### Records contained in a dataset
..............................
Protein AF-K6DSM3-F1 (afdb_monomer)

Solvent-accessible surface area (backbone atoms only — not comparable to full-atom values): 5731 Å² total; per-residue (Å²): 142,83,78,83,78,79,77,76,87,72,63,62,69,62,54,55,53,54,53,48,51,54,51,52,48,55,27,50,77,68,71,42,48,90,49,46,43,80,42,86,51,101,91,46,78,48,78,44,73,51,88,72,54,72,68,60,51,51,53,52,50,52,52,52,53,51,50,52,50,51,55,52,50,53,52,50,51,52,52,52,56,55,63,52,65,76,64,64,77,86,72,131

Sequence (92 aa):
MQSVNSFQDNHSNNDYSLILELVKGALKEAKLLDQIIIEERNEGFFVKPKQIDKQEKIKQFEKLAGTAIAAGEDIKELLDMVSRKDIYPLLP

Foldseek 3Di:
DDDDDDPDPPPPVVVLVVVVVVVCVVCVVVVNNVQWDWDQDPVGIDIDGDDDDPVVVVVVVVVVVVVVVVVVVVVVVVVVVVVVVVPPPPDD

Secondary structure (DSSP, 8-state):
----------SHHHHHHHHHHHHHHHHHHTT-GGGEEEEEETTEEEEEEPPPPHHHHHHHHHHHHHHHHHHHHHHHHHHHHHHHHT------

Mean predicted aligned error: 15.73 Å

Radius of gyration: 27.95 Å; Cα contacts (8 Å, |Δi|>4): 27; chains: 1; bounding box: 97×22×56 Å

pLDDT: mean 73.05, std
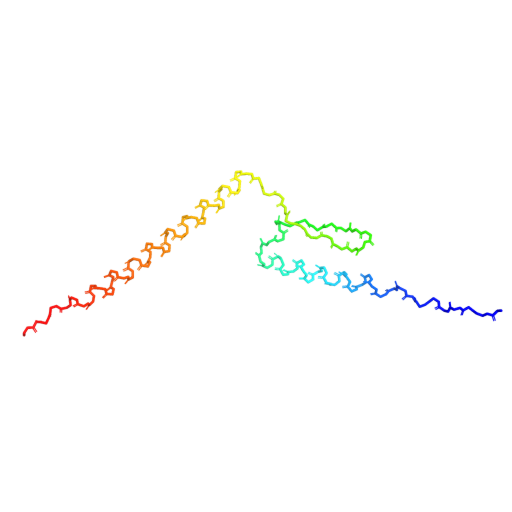 14.49, range [34.5, 88.19]

Organism: NCBI:txid1131731

Structure (mmCIF, N/CA/C/O backbone):
data_AF-K6DSM3-F1
#
_entry.id   AF-K6DSM3-F1
#
loop_
_atom_site.group_PDB
_atom_site.id
_atom_site.type_symbol
_atom_site.label_atom_id
_atom_site.label_alt_id
_atom_site.label_comp_id
_atom_site.label_asym_id
_atom_site.label_entity_id
_atom_site.label_seq_id
_atom_site.pdbx_PDB_ins_code
_atom_site.Cartn_x
_atom_site.Cartn_y
_atom_site.Cartn_z
_atom_site.occupancy
_atom_site.B_iso_or_equiv
_atom_site.auth_seq_id
_atom_site.auth_comp_id
_atom_site.auth_asym_id
_atom_site.auth_atom_id
_atom_site.pdbx_PDB_model_num
ATOM 1 N N . MET A 1 1 ? -57.301 -3.017 9.105 1.00 44.91 1 MET A N 1
ATOM 2 C CA . MET A 1 1 ? -56.406 -4.191 9.113 1.00 44.91 1 MET A CA 1
ATOM 3 C C . MET A 1 1 ? -55.867 -4.388 7.710 1.00 44.91 1 MET A C 1
ATOM 5 O O . MET A 1 1 ? -56.672 -4.639 6.830 1.00 44.91 1 MET A O 1
ATOM 9 N N . GLN A 1 2 ? -54.564 -4.234 7.492 1.00 34.50 2 GLN A N 1
ATOM 10 C CA . GLN A 1 2 ? -53.673 -5.279 6.970 1.00 34.50 2 GLN A CA 1
ATOM 11 C C . GLN A 1 2 ? -52.297 -4.669 6.701 1.00 34.50 2 GLN A C 1
ATOM 13 O O . GLN A 1 2 ? -52.165 -3.538 6.242 1.00 34.50 2 GLN A O 1
ATOM 18 N N . SER A 1 3 ? -51.304 -5.424 7.142 1.00 45.72 3 SER A N 1
ATOM 19 C CA . SER A 1 3 ? -49.936 -5.025 7.411 1.00 45.72 3 SER A CA 1
ATOM 20 C C . SER A 1 3 ? -49.150 -4.826 6.123 1.00 45.72 3 SER A C 1
ATOM 22 O O . SER A 1 3 ? -49.157 -5.688 5.247 1.00 45.72 3 SER A O 1
ATOM 24 N N . VAL A 1 4 ? -48.437 -3.705 6.030 1.00 45.78 4 VAL A N 1
ATOM 25 C CA . VAL A 1 4 ? -47.407 -3.518 5.009 1.00 45.78 4 VAL A CA 1
ATOM 26 C C . VAL A 1 4 ? -46.241 -4.416 5.406 1.00 45.78 4 VAL A C 1
ATOM 28 O O . VAL A 1 4 ? -45.629 -4.223 6.455 1.00 45.78 4 VAL A O 1
ATOM 31 N N . ASN A 1 5 ? -46.021 -5.454 4.602 1.00 40.31 5 ASN A N 1
ATOM 32 C CA . ASN A 1 5 ? -44.959 -6.433 4.774 1.00 40.31 5 ASN A CA 1
ATOM 33 C C . ASN A 1 5 ? -43.603 -5.729 4.869 1.00 40.31 5 ASN A C 1
ATOM 35 O O . ASN A 1 5 ? -43.150 -5.089 3.921 1.00 40.31 5 ASN A O 1
ATOM 39 N N . SER A 1 6 ? -42.962 -5.892 6.021 1.00 43.56 6 SER A N 1
ATOM 40 C CA . SER A 1 6 ? -41.538 -5.687 6.238 1.00 43.56 6 SER A CA 1
ATOM 41 C C . SER A 1 6 ? -40.762 -6.617 5.306 1.00 43.56 6 SER A C 1
ATOM 43 O O . SER A 1 6 ? -40.568 -7.795 5.615 1.00 43.56 6 SER A O 1
ATOM 45 N N . PHE A 1 7 ? -40.361 -6.100 4.145 1.00 46.03 7 PHE A N 1
ATOM 46 C CA . PHE A 1 7 ? -39.318 -6.715 3.338 1.00 46.03 7 PHE A CA 1
ATOM 47 C C . PHE A 1 7 ? -38.042 -6.708 4.173 1.00 46.03 7 PHE A C 1
ATOM 49 O O . PHE A 1 7 ? -37.550 -5.662 4.579 1.00 46.03 7 PHE A O 1
ATOM 56 N N . GLN A 1 8 ? -37.594 -7.908 4.517 1.00 44.28 8 GLN A N 1
ATOM 57 C CA . GLN A 1 8 ? -36.436 -8.160 5.353 1.00 44.28 8 GLN A CA 1
ATOM 58 C C . GLN A 1 8 ? -35.177 -7.517 4.755 1.00 44.28 8 GLN A C 1
ATOM 60 O O . GLN A 1 8 ? -34.650 -7.996 3.752 1.00 44.28 8 GLN A O 1
ATOM 65 N N . ASP A 1 9 ? -34.648 -6.514 5.456 1.00 46.62 
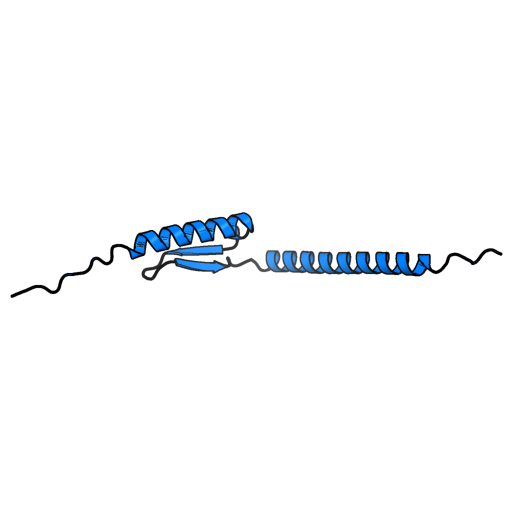9 ASP A N 1
ATOM 66 C CA . ASP A 1 9 ? -33.278 -5.987 5.372 1.00 46.62 9 ASP A CA 1
ATOM 67 C C . ASP A 1 9 ? -32.232 -7.022 5.855 1.00 46.62 9 ASP A C 1
ATOM 69 O O . ASP A 1 9 ? -31.380 -6.733 6.687 1.00 46.62 9 ASP A O 1
ATOM 73 N N . ASN A 1 10 ? -32.302 -8.273 5.385 1.00 45.78 10 ASN A N 1
ATOM 74 C CA . ASN A 1 10 ? -31.392 -9.350 5.813 1.00 45.78 10 ASN A CA 1
ATOM 75 C C . ASN A 1 10 ? -30.325 -9.719 4.769 1.00 45.78 10 ASN A C 1
ATOM 77 O O . ASN A 1 10 ? -29.512 -10.605 5.025 1.00 45.78 10 ASN A O 1
ATOM 81 N N . HIS A 1 11 ? -30.297 -9.057 3.608 1.00 47.66 11 HIS A N 1
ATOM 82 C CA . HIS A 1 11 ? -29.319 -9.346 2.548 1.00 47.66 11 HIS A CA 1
..............................
### Action item
From the records above, give again only the part that opens with the line containing "ATOM 49 O O" and closes with the line containing "9 ASP A N 1". Keep both ends but drop the pictures.

### Solution to the problem
ATOM 49 O O . PHE A 1 7 ? -37.550 -5.662 4.579 1.00 46.03 7 PHE A O 1
ATOM 56 N N . GLN A 1 8 ? -37.594 -7.908 4.517 1.00 44.28 8 GLN A N 1
ATOM 57 C CA . GLN A 1 8 ? -36.436 -8.160 5.353 1.00 44.28 8 GLN A CA 1
ATOM 58 C C . GLN A 1 8 ? -35.177 -7.517 4.755 1.00 44.28 8 GLN A C 1
ATOM 60 O O . GLN A 1 8 ? -34.650 -7.996 3.752 1.00 44.28 8 GLN A O 1
ATOM 65 N N . ASP A 1 9 ? -34.648 -6.514 5.456 1.00 46.62 
9 ASP A N 1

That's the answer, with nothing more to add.